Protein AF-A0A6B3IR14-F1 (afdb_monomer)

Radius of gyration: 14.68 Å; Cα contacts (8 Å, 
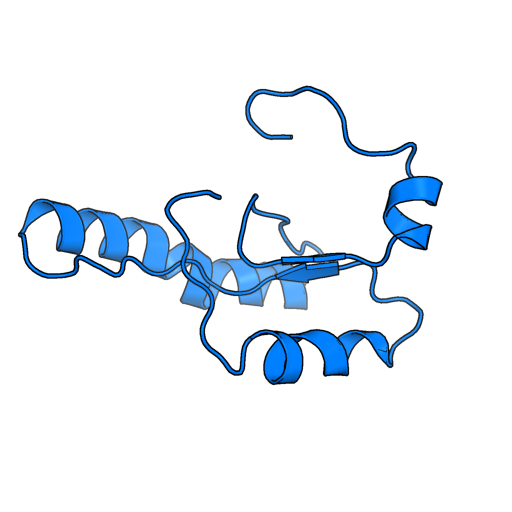|Δi|>4): 69; chains: 1; bounding box: 38×28×33 Å

Solvent-accessible surface area (backbone atoms only — not comparable to full-atom values): 5766 Å² total; per-residue (Å²): 95,96,88,63,78,79,59,95,60,48,60,74,72,50,58,67,60,56,77,44,82,85,49,47,64,44,73,54,68,85,78,74,88,64,71,80,48,76,66,45,44,51,54,45,59,64,50,43,55,45,51,71,45,49,46,54,51,25,49,76,71,76,52,63,74,88,70,85,44,61,62,50,72,37,65,67,51,42,58,72,70,73,50,86,58,98,52,102,80,85

Secondary structure (DSSP, 8-state):
-TT----TTHHHHHGGGGGSTT--EEEPPP--S-TTSHHHHHHHHHHHHIIIIIHHHHHHTT-----SSSEEE-HHHHHHTTS---STT-

pLDDT: mean 94.5
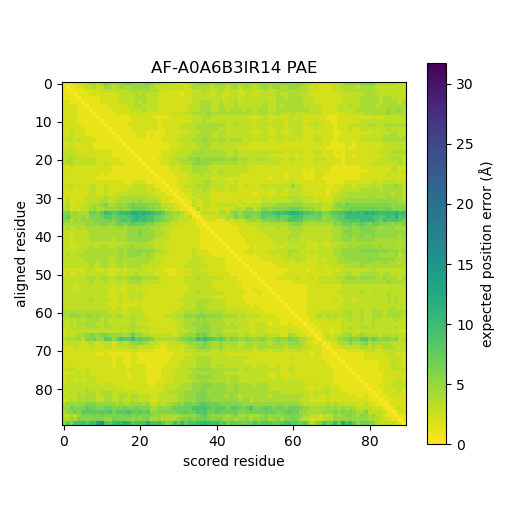4, std 2.95, range [81.56, 98.25]

Structure (mmCIF, N/CA/C/O backbone):
data_AF-A0A6B3IR14-F1
#
_entry.id   AF-A0A6B3IR14-F1
#
loop_
_atom_site.group_PDB
_atom_site.id
_atom_site.type_symbol
_atom_site.label_atom_id
_atom_site.label_alt_id
_atom_site.label_comp_id
_atom_site.label_asym_id
_atom_site.label_entity_id
_atom_site.label_seq_id
_atom_site.pdbx_PDB_ins_code
_atom_site.Cartn_x
_atom_site.Cartn_y
_atom_site.Cartn_z
_atom_site.occupancy
_atom_site.B_iso_or_equiv
_atom_site.auth_seq_id
_atom_site.auth_comp_id
_atom_site.auth_asym_id
_atom_site.auth_atom_id
_atom_site.pdbx_PDB_model_num
ATOM 1 N N . ASP A 1 1 ? 0.793 7.751 -5.061 1.00 92.62 1 ASP A N 1
ATOM 2 C CA . ASP A 1 1 ? 2.003 8.458 -5.528 1.00 92.62 1 ASP A CA 1
ATOM 3 C C . ASP A 1 1 ? 1.917 8.795 -7.004 1.00 92.62 1 ASP A C 1
ATOM 5 O O . ASP A 1 1 ? 1.125 8.184 -7.716 1.00 92.62 1 ASP A O 1
ATOM 9 N N . THR A 1 2 ? 2.650 9.818 -7.446 1.00 94.06 2 THR A N 1
ATOM 10 C CA . THR A 1 2 ? 2.566 10.376 -8.811 1.00 94.06 2 THR A CA 1
ATOM 11 C C . THR A 1 2 ? 3.165 9.466 -9.884 1.00 94.06 2 THR A C 1
ATOM 13 O O . THR A 1 2 ? 2.837 9.605 -11.059 1.00 94.06 2 THR A O 1
ATOM 16 N N . ASP A 1 3 ? 4.015 8.528 -9.487 1.00 94.12 3 ASP A N 1
ATOM 17 C CA . ASP A 1 3 ? 4.677 7.515 -10.307 1.00 94.12 3 ASP A CA 1
ATOM 18 C C . ASP A 1 3 ? 3.907 6.180 -10.365 1.00 94.12 3 ASP A C 1
ATOM 20 O O . ASP A 1 3 ? 4.251 5.291 -11.144 1.00 94.12 3 ASP A O 1
ATOM 24 N N . HIS A 1 4 ? 2.818 6.051 -9.600 1.00 93.75 4 HIS A N 1
ATOM 25 C CA . HIS A 1 4 ? 1.970 4.861 -9.572 1.00 93.75 4 HIS A CA 1
ATOM 26 C C . HIS A 1 4 ? 0.741 5.020 -10.471 1.00 93.75 4 HIS A C 1
ATOM 28 O O . HIS A 1 4 ? -0.194 5.759 -10.159 1.00 93.75 4 HIS A O 1
ATOM 34 N N . VAL A 1 5 ? 0.703 4.261 -11.569 1.00 94.62 5 VAL A N 1
ATOM 35 C CA . VAL A 1 5 ? -0.450 4.218 -12.480 1.00 94.62 5 VAL A CA 1
ATOM 36 C C . VAL A 1 5 ? -1.369 3.049 -12.097 1.00 94.62 5 VAL A C 1
ATOM 38 O O . VAL A 1 5 ? -0.959 1.892 -12.221 1.00 94.62 5 VAL A O 1
ATOM 41 N N . PRO A 1 6 ? -2.612 3.295 -11.637 1.00 93.75 6 PRO A N 1
ATOM 42 C CA . PRO A 1 6 ? -3.523 2.223 -11.257 1.00 93.75 6 PRO A CA 1
ATOM 43 C C . PRO A 1 6 ? -4.007 1.440 -12.481 1.00 93.75 6 PRO A C 1
ATOM 45 O O . PRO A 1 6 ? -4.304 2.003 -13.535 1.00 93.75 6 PRO A O 1
ATOM 48 N N . MET A 1 7 ? -4.157 0.124 -12.322 1.00 94.50 7 MET A N 1
ATOM 49 C CA . MET A 1 7 ? -4.824 -0.699 -13.332 1.00 94.50 7 MET A CA 1
ATOM 50 C C . MET A 1 7 ? -6.329 -0.375 -13.391 1.00 94.50 7 MET A C 1
ATOM 52 O O . MET A 1 7 ? -6.921 -0.076 -12.350 1.00 94.50 7 MET A O 1
ATOM 56 N N . PRO A 1 8 ? -6.993 -0.521 -14.556 1.00 96.56 8 PRO A N 1
ATOM 57 C CA . PRO A 1 8 ? -8.423 -0.223 -14.698 1.00 96.56 8 PRO A CA 1
ATOM 58 C C . PRO A 1 8 ? -9.332 -0.958 -13.699 1.00 96.56 8 PRO A C 1
ATOM 60 O O . PRO A 1 8 ? -10.350 -0.425 -13.274 1.00 96.56 8 PRO A O 1
ATOM 63 N N . ASN A 1 9 ? -8.945 -2.164 -13.280 1.00 96.25 9 ASN A N 1
ATOM 64 C CA . ASN A 1 9 ? -9.697 -2.999 -12.340 1.00 96.25 9 ASN A CA 1
ATOM 65 C C . ASN A 1 9 ? -9.299 -2.797 -10.865 1.00 96.25 9 ASN A C 1
ATOM 67 O O . ASN A 1 9 ? -9.667 -3.613 -10.017 1.00 96.25 9 ASN A O 1
ATOM 71 N N . PHE A 1 10 ? -8.528 -1.754 -10.539 1.00 96.06 10 PHE A N 1
ATOM 72 C CA . PHE A 1 10 ? -8.036 -1.514 -9.180 1.00 96.06 10 PHE A CA 1
ATOM 73 C C . PHE A 1 10 ? -9.184 -1.474 -8.163 1.00 96.06 10 PHE A C 1
ATOM 75 O O . PHE A 1 10 ? -9.202 -2.261 -7.220 1.00 96.06 10 PHE A O 1
ATOM 82 N N . LEU A 1 11 ? -10.201 -0.637 -8.385 1.00 97.12 11 LEU A N 1
ATOM 83 C CA . LEU A 1 11 ? -11.316 -0.507 -7.442 1.00 97.12 11 LEU A CA 1
ATOM 84 C C . LEU A 1 11 ? -12.174 -1.775 -7.355 1.00 97.12 11 LEU A C 1
ATOM 86 O O . LEU A 1 11 ? -12.613 -2.129 -6.264 1.00 
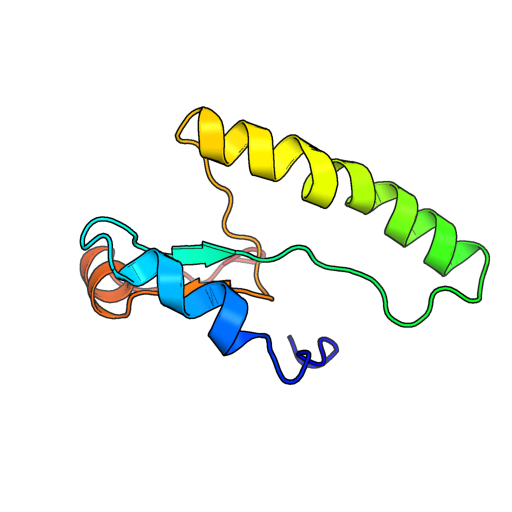97.12 11 LEU A O 1
ATOM 90 N N . GLU A 1 12 ? -12.363 -2.500 -8.457 1.00 97.12 12 GLU A N 1
ATOM 91 C CA . GLU A 1 12 ? -13.101 -3.772 -8.452 1.00 97.12 12 GLU A CA 1
ATOM 92 C C . GLU A 1 12 ? -12.448 -4.800 -7.521 1.00 97.12 12 GLU A C 1
ATOM 94 O O . GLU A 1 12 ? -13.138 -5.520 -6.798 1.00 97.12 12 GLU A O 1
ATOM 99 N N . ARG A 1 13 ? -11.109 -4.833 -7.492 1.00 96.31 13 ARG A N 1
ATOM 100 C CA . ARG A 1 13 ? -10.341 -5.733 -6.623 1.00 96.31 13 ARG A CA 1
ATOM 101 C C . ARG A 1 13 ? -10.280 -5.273 -5.168 1.00 96.31 13 ARG A C 1
ATOM 103 O O . ARG A 1 13 ? -10.146 -6.117 -4.290 1.00 96.31 13 ARG A O 1
ATOM 110 N N . MET A 1 14 ? -10.382 -3.971 -4.904 1.00 97.12 14 MET A N 1
ATOM 111 C CA . MET A 1 14 ? -10.186 -3.396 -3.564 1.00 97.12 14 MET A CA 1
ATOM 112 C C . MET A 1 14 ? -11.500 -3.211 -2.795 1.00 97.12 14 MET A C 1
ATOM 114 O O . MET A 1 14 ? -11.583 -3.508 -1.606 1.00 97.12 14 MET A O 1
ATOM 118 N N . MET A 1 15 ? -12.559 -2.742 -3.458 1.00 97.56 15 MET A N 1
ATOM 119 C CA . MET A 1 15 ? -13.781 -2.292 -2.779 1.00 97.56 15 MET A CA 1
ATOM 120 C C . MET A 1 15 ? -14.575 -3.428 -2.123 1.00 97.56 15 MET A C 1
ATOM 122 O O . MET A 1 15 ? -15.301 -3.199 -1.156 1.00 97.56 15 MET A O 1
ATOM 126 N N . GLY A 1 16 ? -14.431 -4.663 -2.613 1.00 97.81 16 GLY A N 1
ATOM 127 C CA . GLY A 1 16 ? -15.180 -5.818 -2.115 1.00 97.81 16 GLY A CA 1
ATOM 128 C C . GLY A 1 16 ? -14.916 -6.171 -0.646 1.00 97.81 16 GLY A C 1
ATOM 129 O O . GLY A 1 16 ? -15.802 -6.748 -0.013 1.00 97.81 16 GLY A O 1
ATOM 130 N N . TYR A 1 17 ? -13
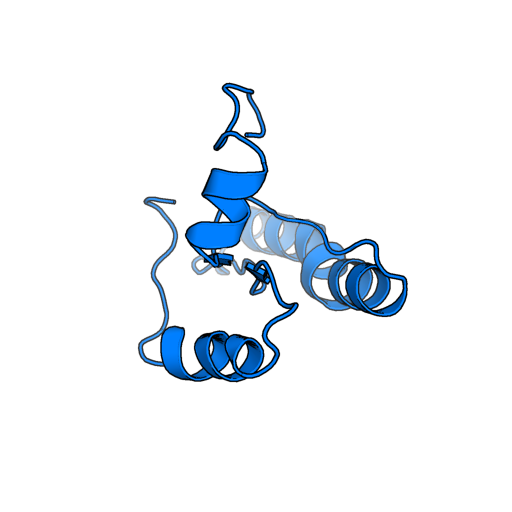.748 -5.805 -0.110 1.00 97.38 17 TYR A N 1
ATOM 131 C CA . TYR A 1 17 ? -13.359 -6.068 1.279 1.00 97.38 17 TYR A CA 1
ATOM 132 C C . TYR A 1 17 ? -14.106 -5.184 2.289 1.00 97.38 17 TYR A C 1
ATOM 134 O O . TYR A 1 17 ? -14.356 -5.618 3.406 1.00 97.38 17 TYR A O 1
ATOM 142 N N . PHE A 1 18 ? -14.564 -3.991 1.895 1.00 98.25 18 PHE A N 1
ATOM 143 C CA . PHE A 1 18 ? -15.304 -3.078 2.782 1.00 98.25 18 PHE A CA 1
ATOM 144 C C . PHE A 1 18 ? -16.748 -3.502 3.076 1.00 98.25 18 PHE A C 1
ATOM 146 O O . PHE A 1 18 ? -17.452 -2.790 3.801 1.00 98.25 18 PHE A O 1
ATOM 153 N N . ARG A 1 19 ? -17.199 -4.640 2.522 1.00 97.88 19 ARG A N 1
ATOM 154 C CA . ARG A 1 19 ? -18.447 -5.295 2.948 1.00 97.88 19 ARG A CA 1
ATOM 155 C C . ARG A 1 19 ? -18.390 -5.705 4.414 1.00 97.88 19 ARG A C 1
ATOM 157 O O . ARG A 1 19 ? -19.429 -5.730 5.063 1.00 97.88 19 ARG A O 1
ATOM 164 N N . ASP A 1 20 ? -17.194 -6.000 4.911 1.00 97.69 20 ASP A N 1
ATOM 165 C CA . ASP A 1 20 ? -16.945 -6.095 6.338 1.00 97.69 20 ASP A CA 1
ATOM 166 C C . ASP A 1 20 ? -16.879 -4.667 6.929 1.00 97.69 20 ASP A C 1
ATOM 168 O O . ASP A 1 20 ? -16.027 -3.863 6.512 1.00 97.69 20 ASP A O 1
ATOM 172 N N . PRO A 1 21 ? -17.798 -4.301 7.844 1.00 96.88 21 PRO A N 1
ATOM 173 C CA . PRO A 1 21 ? -17.825 -2.970 8.442 1.00 96.88 21 PRO A CA 1
ATOM 174 C C . PRO A 1 21 ? -16.564 -2.655 9.259 1.00 96.88 21 PRO A C 1
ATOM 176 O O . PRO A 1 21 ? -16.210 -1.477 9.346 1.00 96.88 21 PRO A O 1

[PROBLEM]
Give back exactly the lines running from the line that has "ATOM 164 N N" to the end of the entries above.

[TASK RESULT]
ATOM 164 N N . ASP A 1 20 ? -17.194 -6.000 4.911 1.00 97.69 20 ASP A N 1
ATOM 165 C CA . ASP A 1 20 ? -16.945 -6.095 6.338 1.00 97.69 20 ASP A CA 1
ATOM 166 C C . ASP A 1 20 ? -16.879 -4.667 6.929 1.00 97.69 20 ASP A C 1
ATOM 168 O O . ASP A 1 20 ? -16.027 -3.863 6.512 1.00 97.69 20 ASP A O 1
ATOM 172 N N . PRO A 1 21 ? -17.798 -4.301 7.844 1.00 96.88 21 PRO A N 1
ATOM 173 C CA . PRO A 1 21 ? -17.825 -2.970 8.442 1.00 96.88 21 PRO A CA 1
ATOM 174 C C . PRO A 1 21 ? -16.564 -2.655 9.259 1.00 96.88 21 PRO A C 1
ATOM 176 O O . PRO A 1 21 ? -16.210 -1.477 9.346 1.00 96.88 21 PRO A O 1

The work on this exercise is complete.